### Exercise details:
Beginning at the line containing "Protein AF-A0A946HRH8-F1 (afdb_monomer)" in the material below and ending at the line containing "Nearest PDB structures", return each line exactly and add nothing.

### Extracted records:
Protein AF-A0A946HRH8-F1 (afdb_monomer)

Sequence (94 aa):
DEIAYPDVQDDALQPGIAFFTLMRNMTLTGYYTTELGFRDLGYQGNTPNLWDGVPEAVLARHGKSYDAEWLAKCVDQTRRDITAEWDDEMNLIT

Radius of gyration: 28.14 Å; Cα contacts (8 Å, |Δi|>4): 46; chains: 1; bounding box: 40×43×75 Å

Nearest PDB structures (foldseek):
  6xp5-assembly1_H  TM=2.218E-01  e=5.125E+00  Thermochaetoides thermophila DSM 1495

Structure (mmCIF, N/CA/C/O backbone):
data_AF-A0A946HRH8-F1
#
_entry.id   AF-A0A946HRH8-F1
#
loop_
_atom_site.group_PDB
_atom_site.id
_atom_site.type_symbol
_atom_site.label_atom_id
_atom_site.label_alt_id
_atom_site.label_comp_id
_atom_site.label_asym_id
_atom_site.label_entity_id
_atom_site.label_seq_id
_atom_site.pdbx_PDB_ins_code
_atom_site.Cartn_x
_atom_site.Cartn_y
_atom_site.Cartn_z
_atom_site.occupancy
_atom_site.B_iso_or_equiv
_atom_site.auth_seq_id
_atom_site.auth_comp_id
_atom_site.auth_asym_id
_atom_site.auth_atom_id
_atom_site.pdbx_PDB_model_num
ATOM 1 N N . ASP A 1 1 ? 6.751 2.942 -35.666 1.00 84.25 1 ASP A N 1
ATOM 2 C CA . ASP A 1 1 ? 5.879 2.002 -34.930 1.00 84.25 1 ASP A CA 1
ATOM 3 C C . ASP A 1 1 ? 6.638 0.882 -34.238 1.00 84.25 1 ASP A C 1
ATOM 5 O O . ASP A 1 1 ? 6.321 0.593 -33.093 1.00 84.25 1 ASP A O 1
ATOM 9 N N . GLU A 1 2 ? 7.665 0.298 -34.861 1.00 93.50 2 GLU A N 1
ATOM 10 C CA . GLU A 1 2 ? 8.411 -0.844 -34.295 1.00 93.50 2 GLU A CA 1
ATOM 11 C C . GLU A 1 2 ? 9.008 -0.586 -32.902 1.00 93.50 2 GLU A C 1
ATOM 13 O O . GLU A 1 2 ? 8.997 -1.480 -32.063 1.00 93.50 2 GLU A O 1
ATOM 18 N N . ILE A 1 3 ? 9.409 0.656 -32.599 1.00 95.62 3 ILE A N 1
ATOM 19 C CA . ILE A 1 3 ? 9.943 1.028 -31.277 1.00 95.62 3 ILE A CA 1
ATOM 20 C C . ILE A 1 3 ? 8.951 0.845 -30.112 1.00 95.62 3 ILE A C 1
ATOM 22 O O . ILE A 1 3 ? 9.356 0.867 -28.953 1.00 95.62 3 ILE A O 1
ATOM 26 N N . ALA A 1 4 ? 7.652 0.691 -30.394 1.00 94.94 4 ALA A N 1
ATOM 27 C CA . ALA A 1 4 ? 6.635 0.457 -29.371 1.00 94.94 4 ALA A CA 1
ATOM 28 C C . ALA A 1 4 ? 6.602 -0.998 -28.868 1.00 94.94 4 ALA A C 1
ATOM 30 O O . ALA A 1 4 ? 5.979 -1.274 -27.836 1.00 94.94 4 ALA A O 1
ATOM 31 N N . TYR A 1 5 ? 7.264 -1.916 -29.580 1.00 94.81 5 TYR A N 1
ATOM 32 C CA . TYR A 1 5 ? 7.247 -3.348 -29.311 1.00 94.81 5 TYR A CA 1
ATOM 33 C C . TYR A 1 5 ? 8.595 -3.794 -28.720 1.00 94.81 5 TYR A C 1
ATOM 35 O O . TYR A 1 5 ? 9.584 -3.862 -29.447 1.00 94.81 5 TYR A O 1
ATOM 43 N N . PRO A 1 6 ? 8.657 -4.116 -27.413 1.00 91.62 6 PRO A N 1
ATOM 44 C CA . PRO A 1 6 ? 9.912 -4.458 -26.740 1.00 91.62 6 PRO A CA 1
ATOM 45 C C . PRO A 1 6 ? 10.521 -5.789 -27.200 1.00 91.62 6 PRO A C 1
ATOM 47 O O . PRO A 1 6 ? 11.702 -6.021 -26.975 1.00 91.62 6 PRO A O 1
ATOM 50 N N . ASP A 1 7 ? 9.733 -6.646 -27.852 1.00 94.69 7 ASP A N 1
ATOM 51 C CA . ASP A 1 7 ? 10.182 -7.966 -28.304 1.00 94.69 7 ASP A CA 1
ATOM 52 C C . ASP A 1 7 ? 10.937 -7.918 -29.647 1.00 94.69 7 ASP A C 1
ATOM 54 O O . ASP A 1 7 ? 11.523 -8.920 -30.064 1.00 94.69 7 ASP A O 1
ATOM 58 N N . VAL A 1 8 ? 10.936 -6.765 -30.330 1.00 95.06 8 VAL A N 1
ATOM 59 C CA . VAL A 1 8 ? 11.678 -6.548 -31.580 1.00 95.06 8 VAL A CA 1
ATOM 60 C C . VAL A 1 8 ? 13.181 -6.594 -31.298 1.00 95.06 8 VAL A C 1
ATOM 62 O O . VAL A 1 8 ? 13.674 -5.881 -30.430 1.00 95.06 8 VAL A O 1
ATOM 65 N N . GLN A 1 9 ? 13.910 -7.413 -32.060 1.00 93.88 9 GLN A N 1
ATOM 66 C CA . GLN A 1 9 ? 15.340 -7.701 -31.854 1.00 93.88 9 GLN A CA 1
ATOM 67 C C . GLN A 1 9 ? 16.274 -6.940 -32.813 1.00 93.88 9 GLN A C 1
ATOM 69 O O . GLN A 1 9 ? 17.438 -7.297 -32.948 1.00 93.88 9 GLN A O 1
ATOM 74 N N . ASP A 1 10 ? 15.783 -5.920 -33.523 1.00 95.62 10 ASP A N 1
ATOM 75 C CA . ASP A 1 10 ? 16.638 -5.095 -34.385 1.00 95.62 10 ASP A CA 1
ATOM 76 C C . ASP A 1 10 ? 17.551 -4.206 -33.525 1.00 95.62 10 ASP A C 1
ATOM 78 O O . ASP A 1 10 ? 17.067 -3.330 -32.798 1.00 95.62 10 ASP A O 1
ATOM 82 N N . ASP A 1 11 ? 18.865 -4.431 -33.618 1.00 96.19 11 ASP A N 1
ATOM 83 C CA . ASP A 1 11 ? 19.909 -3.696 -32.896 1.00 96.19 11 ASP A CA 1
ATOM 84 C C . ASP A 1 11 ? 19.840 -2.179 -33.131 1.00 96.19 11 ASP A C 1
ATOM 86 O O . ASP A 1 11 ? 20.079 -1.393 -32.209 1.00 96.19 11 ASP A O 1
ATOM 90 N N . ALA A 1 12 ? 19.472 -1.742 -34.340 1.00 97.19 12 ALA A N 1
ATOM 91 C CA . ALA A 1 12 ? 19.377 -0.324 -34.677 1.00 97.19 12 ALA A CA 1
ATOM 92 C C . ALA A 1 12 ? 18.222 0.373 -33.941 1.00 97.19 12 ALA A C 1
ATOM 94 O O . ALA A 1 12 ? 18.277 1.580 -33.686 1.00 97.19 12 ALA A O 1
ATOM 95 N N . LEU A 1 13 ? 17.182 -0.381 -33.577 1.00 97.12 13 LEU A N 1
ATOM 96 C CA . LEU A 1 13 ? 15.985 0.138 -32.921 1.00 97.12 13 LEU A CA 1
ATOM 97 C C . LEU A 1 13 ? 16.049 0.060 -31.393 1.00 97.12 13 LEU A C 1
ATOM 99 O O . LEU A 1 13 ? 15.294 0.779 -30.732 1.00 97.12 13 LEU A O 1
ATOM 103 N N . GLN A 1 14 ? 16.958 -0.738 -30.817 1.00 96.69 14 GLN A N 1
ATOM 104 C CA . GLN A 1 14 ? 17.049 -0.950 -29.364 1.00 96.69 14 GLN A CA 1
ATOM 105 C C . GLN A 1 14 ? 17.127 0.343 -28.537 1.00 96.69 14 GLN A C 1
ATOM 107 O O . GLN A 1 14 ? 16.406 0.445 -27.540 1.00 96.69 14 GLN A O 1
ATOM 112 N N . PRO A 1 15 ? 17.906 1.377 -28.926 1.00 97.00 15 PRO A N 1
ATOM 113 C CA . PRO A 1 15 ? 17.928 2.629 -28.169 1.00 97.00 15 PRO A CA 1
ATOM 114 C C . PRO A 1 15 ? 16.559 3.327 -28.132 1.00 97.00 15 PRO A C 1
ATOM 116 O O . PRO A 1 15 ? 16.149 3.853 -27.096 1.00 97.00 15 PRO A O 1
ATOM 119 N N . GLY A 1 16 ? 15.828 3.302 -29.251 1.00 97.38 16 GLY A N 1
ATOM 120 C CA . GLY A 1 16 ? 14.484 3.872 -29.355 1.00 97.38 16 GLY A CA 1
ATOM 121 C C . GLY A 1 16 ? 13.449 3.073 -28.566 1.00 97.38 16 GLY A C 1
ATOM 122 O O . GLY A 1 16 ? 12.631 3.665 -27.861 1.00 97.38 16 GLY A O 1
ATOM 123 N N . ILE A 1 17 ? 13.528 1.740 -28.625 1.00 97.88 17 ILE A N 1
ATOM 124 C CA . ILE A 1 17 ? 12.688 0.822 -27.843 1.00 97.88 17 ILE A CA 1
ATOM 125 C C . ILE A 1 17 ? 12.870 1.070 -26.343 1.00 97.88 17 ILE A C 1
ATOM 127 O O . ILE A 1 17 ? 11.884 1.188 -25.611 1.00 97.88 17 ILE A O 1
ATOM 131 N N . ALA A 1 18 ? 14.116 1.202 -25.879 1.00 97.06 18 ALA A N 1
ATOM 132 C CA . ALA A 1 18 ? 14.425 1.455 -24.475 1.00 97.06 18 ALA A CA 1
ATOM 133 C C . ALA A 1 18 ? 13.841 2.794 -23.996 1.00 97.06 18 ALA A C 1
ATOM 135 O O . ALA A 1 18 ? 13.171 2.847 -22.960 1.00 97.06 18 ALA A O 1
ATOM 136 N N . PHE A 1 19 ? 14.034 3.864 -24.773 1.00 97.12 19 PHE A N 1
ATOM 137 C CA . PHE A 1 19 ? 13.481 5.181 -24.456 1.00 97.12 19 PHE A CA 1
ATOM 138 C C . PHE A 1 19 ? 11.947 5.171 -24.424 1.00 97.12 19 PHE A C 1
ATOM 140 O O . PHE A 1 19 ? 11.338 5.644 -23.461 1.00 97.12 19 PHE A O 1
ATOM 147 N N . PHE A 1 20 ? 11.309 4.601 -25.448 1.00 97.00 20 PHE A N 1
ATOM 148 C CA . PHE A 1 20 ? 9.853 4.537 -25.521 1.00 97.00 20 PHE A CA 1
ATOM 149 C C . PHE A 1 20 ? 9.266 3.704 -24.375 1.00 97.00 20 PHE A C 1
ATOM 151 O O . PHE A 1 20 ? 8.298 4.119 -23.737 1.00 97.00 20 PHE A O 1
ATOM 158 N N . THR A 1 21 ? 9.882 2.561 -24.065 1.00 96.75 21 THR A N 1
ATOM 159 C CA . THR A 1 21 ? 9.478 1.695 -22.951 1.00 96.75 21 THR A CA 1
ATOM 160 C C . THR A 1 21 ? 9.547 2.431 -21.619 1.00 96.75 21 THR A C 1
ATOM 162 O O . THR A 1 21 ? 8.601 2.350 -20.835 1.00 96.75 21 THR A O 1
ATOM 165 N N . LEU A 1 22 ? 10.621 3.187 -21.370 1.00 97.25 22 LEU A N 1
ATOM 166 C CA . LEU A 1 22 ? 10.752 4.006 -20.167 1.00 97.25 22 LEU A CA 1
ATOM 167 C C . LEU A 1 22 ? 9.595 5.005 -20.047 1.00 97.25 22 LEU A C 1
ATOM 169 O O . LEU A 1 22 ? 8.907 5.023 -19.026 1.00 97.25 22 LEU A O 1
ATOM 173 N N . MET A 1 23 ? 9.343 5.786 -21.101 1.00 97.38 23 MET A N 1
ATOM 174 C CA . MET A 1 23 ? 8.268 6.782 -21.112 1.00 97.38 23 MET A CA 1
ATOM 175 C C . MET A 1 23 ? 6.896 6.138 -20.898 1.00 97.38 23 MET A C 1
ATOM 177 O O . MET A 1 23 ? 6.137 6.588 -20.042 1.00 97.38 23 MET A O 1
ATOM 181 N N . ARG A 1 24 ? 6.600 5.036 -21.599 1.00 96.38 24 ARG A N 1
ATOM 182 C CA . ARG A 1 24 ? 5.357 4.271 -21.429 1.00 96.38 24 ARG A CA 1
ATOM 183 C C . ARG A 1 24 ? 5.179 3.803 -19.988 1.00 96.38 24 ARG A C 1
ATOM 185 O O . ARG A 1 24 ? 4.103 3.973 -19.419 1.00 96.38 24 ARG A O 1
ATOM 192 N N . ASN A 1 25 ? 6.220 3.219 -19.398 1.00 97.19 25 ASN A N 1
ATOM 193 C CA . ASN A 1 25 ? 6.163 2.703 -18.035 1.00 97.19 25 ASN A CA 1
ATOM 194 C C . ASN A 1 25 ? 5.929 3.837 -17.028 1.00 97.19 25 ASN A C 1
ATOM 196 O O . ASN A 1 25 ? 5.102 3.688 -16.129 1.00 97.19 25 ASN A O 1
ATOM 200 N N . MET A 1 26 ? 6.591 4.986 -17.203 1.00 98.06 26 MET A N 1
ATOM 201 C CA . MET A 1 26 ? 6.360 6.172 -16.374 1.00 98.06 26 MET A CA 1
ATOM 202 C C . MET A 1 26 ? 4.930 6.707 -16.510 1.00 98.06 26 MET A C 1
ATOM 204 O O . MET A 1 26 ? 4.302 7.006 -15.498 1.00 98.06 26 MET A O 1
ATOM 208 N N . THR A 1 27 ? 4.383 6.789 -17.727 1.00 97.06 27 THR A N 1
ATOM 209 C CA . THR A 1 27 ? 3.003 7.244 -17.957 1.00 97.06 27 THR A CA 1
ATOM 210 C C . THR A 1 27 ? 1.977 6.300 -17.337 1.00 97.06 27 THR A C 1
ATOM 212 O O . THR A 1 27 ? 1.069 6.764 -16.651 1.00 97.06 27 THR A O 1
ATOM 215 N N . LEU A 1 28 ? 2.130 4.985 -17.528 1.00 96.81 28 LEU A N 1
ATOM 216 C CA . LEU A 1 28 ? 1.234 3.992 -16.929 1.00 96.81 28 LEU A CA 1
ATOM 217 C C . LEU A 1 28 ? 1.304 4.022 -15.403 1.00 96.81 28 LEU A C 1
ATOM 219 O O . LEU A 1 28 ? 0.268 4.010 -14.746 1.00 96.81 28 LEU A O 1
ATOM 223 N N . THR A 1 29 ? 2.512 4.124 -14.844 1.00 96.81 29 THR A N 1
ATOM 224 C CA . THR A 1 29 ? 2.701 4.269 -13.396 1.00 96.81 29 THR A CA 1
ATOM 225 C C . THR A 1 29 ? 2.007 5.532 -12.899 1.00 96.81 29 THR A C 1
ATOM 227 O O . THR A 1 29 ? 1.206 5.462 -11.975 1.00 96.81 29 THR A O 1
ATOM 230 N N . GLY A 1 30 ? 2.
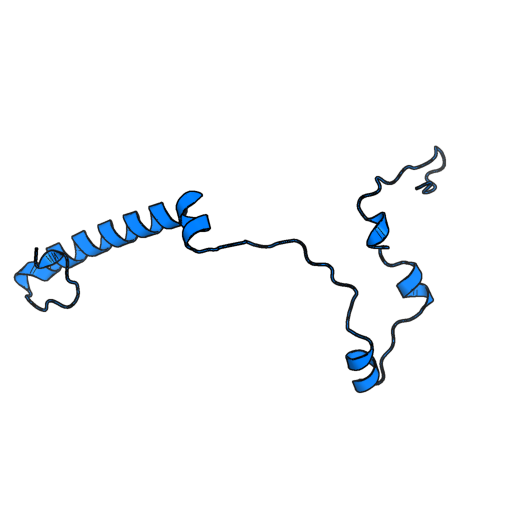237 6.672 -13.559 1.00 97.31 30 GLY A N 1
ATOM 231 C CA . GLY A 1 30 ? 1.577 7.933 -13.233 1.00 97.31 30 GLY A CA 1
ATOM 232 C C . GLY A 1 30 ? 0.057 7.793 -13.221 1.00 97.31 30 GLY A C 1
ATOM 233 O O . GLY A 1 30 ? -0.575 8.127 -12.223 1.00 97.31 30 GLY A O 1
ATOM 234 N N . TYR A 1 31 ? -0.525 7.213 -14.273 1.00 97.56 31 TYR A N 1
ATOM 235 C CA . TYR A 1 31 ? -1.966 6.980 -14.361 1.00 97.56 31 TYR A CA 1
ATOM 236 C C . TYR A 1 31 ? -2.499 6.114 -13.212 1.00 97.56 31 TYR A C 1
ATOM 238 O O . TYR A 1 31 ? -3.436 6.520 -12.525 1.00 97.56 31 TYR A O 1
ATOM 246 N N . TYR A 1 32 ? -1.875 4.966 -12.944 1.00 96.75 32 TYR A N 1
---
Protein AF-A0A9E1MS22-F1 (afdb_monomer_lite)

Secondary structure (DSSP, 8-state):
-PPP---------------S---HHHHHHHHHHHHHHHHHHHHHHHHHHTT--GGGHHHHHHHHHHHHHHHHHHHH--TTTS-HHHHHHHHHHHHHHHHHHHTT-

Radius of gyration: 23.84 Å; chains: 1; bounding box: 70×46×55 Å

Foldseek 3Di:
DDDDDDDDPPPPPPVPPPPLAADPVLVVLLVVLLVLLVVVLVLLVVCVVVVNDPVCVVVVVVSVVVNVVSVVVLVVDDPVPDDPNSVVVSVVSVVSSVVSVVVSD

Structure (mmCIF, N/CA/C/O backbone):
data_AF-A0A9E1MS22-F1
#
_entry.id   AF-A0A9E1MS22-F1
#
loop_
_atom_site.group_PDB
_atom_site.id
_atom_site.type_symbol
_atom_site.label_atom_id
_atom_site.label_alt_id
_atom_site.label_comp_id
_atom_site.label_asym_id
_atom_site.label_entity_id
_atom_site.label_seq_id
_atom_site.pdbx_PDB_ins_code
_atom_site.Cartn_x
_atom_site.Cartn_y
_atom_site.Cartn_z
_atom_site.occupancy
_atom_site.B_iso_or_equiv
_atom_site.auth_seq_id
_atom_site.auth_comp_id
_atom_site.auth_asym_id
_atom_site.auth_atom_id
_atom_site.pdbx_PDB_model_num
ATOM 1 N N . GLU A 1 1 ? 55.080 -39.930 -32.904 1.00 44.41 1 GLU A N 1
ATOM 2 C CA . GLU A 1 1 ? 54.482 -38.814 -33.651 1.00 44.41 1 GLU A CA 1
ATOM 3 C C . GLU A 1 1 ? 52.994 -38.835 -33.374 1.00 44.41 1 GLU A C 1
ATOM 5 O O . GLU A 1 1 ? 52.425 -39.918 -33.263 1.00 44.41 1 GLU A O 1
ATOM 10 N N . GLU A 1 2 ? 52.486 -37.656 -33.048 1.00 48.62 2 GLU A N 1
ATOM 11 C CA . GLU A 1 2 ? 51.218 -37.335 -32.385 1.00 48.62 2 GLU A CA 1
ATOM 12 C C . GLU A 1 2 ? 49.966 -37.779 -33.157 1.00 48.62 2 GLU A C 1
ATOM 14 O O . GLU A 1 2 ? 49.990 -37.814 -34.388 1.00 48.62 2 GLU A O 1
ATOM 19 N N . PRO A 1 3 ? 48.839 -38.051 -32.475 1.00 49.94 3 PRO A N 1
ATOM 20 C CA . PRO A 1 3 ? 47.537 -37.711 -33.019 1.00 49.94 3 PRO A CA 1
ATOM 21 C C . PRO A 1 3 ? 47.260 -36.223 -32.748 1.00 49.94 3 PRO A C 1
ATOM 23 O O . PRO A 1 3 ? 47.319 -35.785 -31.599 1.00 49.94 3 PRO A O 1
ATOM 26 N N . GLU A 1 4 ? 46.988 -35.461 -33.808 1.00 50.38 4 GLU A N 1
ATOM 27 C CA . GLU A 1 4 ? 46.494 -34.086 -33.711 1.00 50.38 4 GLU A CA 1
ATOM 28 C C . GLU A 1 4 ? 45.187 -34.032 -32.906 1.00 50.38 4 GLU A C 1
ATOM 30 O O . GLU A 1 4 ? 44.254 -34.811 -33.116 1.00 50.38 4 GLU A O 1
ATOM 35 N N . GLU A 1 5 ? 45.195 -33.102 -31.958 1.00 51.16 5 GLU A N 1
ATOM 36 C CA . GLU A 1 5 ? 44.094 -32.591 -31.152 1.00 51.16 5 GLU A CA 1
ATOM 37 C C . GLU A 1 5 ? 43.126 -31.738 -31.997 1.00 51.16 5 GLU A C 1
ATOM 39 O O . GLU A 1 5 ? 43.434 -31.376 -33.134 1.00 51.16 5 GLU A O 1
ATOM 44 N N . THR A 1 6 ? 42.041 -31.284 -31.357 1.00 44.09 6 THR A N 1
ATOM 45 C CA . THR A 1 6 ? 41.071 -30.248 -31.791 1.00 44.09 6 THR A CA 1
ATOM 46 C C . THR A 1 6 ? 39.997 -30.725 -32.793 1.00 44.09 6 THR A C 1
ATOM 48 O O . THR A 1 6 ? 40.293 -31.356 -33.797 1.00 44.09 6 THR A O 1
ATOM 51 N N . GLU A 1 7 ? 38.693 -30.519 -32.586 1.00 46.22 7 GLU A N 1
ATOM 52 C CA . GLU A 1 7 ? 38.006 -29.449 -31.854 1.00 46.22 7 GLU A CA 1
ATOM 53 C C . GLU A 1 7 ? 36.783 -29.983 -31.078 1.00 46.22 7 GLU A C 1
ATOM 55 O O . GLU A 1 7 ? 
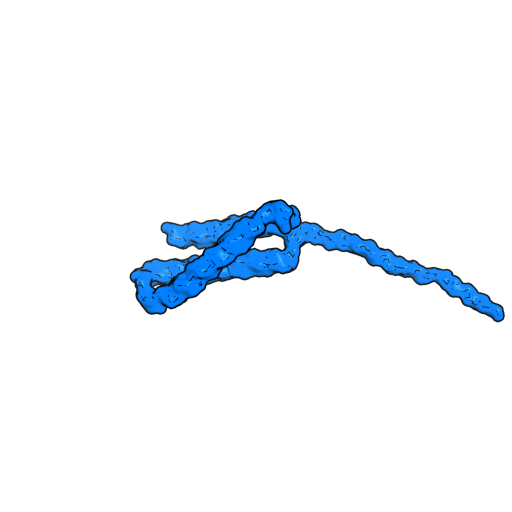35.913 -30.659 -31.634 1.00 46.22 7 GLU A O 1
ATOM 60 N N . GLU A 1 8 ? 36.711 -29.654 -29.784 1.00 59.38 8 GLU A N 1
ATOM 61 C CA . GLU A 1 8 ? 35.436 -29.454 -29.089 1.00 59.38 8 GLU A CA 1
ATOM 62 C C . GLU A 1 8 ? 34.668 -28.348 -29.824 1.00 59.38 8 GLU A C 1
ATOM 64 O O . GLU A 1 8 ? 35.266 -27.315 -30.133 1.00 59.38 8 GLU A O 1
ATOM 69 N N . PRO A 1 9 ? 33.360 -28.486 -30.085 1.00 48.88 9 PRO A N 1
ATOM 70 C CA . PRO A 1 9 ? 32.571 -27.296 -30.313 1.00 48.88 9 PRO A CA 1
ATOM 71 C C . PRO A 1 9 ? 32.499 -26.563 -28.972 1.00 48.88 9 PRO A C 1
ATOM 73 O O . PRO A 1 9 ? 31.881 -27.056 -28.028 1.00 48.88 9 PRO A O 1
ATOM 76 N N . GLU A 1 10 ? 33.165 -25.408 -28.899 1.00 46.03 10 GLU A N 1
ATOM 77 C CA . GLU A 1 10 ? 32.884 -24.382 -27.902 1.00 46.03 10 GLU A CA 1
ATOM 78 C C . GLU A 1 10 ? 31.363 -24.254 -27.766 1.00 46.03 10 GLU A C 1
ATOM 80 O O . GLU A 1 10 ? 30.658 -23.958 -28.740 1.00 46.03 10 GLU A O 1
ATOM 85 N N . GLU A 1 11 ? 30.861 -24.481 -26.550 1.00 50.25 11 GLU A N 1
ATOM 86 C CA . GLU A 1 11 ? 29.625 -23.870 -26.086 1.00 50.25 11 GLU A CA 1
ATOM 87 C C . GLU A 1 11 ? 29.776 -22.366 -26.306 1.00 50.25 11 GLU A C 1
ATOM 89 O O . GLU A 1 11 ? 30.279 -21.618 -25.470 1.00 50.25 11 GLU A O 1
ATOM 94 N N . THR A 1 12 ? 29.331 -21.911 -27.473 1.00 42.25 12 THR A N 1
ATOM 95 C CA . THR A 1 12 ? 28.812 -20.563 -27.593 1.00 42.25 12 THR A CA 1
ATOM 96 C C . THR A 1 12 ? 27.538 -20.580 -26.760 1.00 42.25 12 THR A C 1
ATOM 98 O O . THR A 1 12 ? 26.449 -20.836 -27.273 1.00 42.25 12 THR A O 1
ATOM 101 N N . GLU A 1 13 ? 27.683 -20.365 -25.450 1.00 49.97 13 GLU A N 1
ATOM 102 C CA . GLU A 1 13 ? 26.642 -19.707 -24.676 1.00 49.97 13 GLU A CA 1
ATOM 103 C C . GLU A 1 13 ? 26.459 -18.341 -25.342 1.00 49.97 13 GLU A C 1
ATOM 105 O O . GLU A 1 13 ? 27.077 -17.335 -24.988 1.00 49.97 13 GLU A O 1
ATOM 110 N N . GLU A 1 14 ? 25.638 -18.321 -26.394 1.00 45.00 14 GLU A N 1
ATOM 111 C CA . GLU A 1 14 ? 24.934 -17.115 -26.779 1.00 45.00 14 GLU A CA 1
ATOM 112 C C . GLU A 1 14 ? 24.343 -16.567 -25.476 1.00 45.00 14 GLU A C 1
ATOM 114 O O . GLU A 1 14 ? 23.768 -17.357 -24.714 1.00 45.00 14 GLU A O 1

### Output below:
Protein AF-A0A946HRH8-F1 (afdb_monomer)

Sequence (94 aa):
DEIAYPDVQDDALQPGIAFFTLMRNMTLTGYYTTELGFRDLGYQGNTPNLWDGVPEAVLARHGKSYDAEWLAKCVDQTRRDITAEWDDEMNLIT

Radius of gyration: 28.14 Å; Cα contacts (8 Å, |Δi|>4): 46; chains: 1; bounding box: 40×43×75 Å

Nearest PDB structures (foldseek):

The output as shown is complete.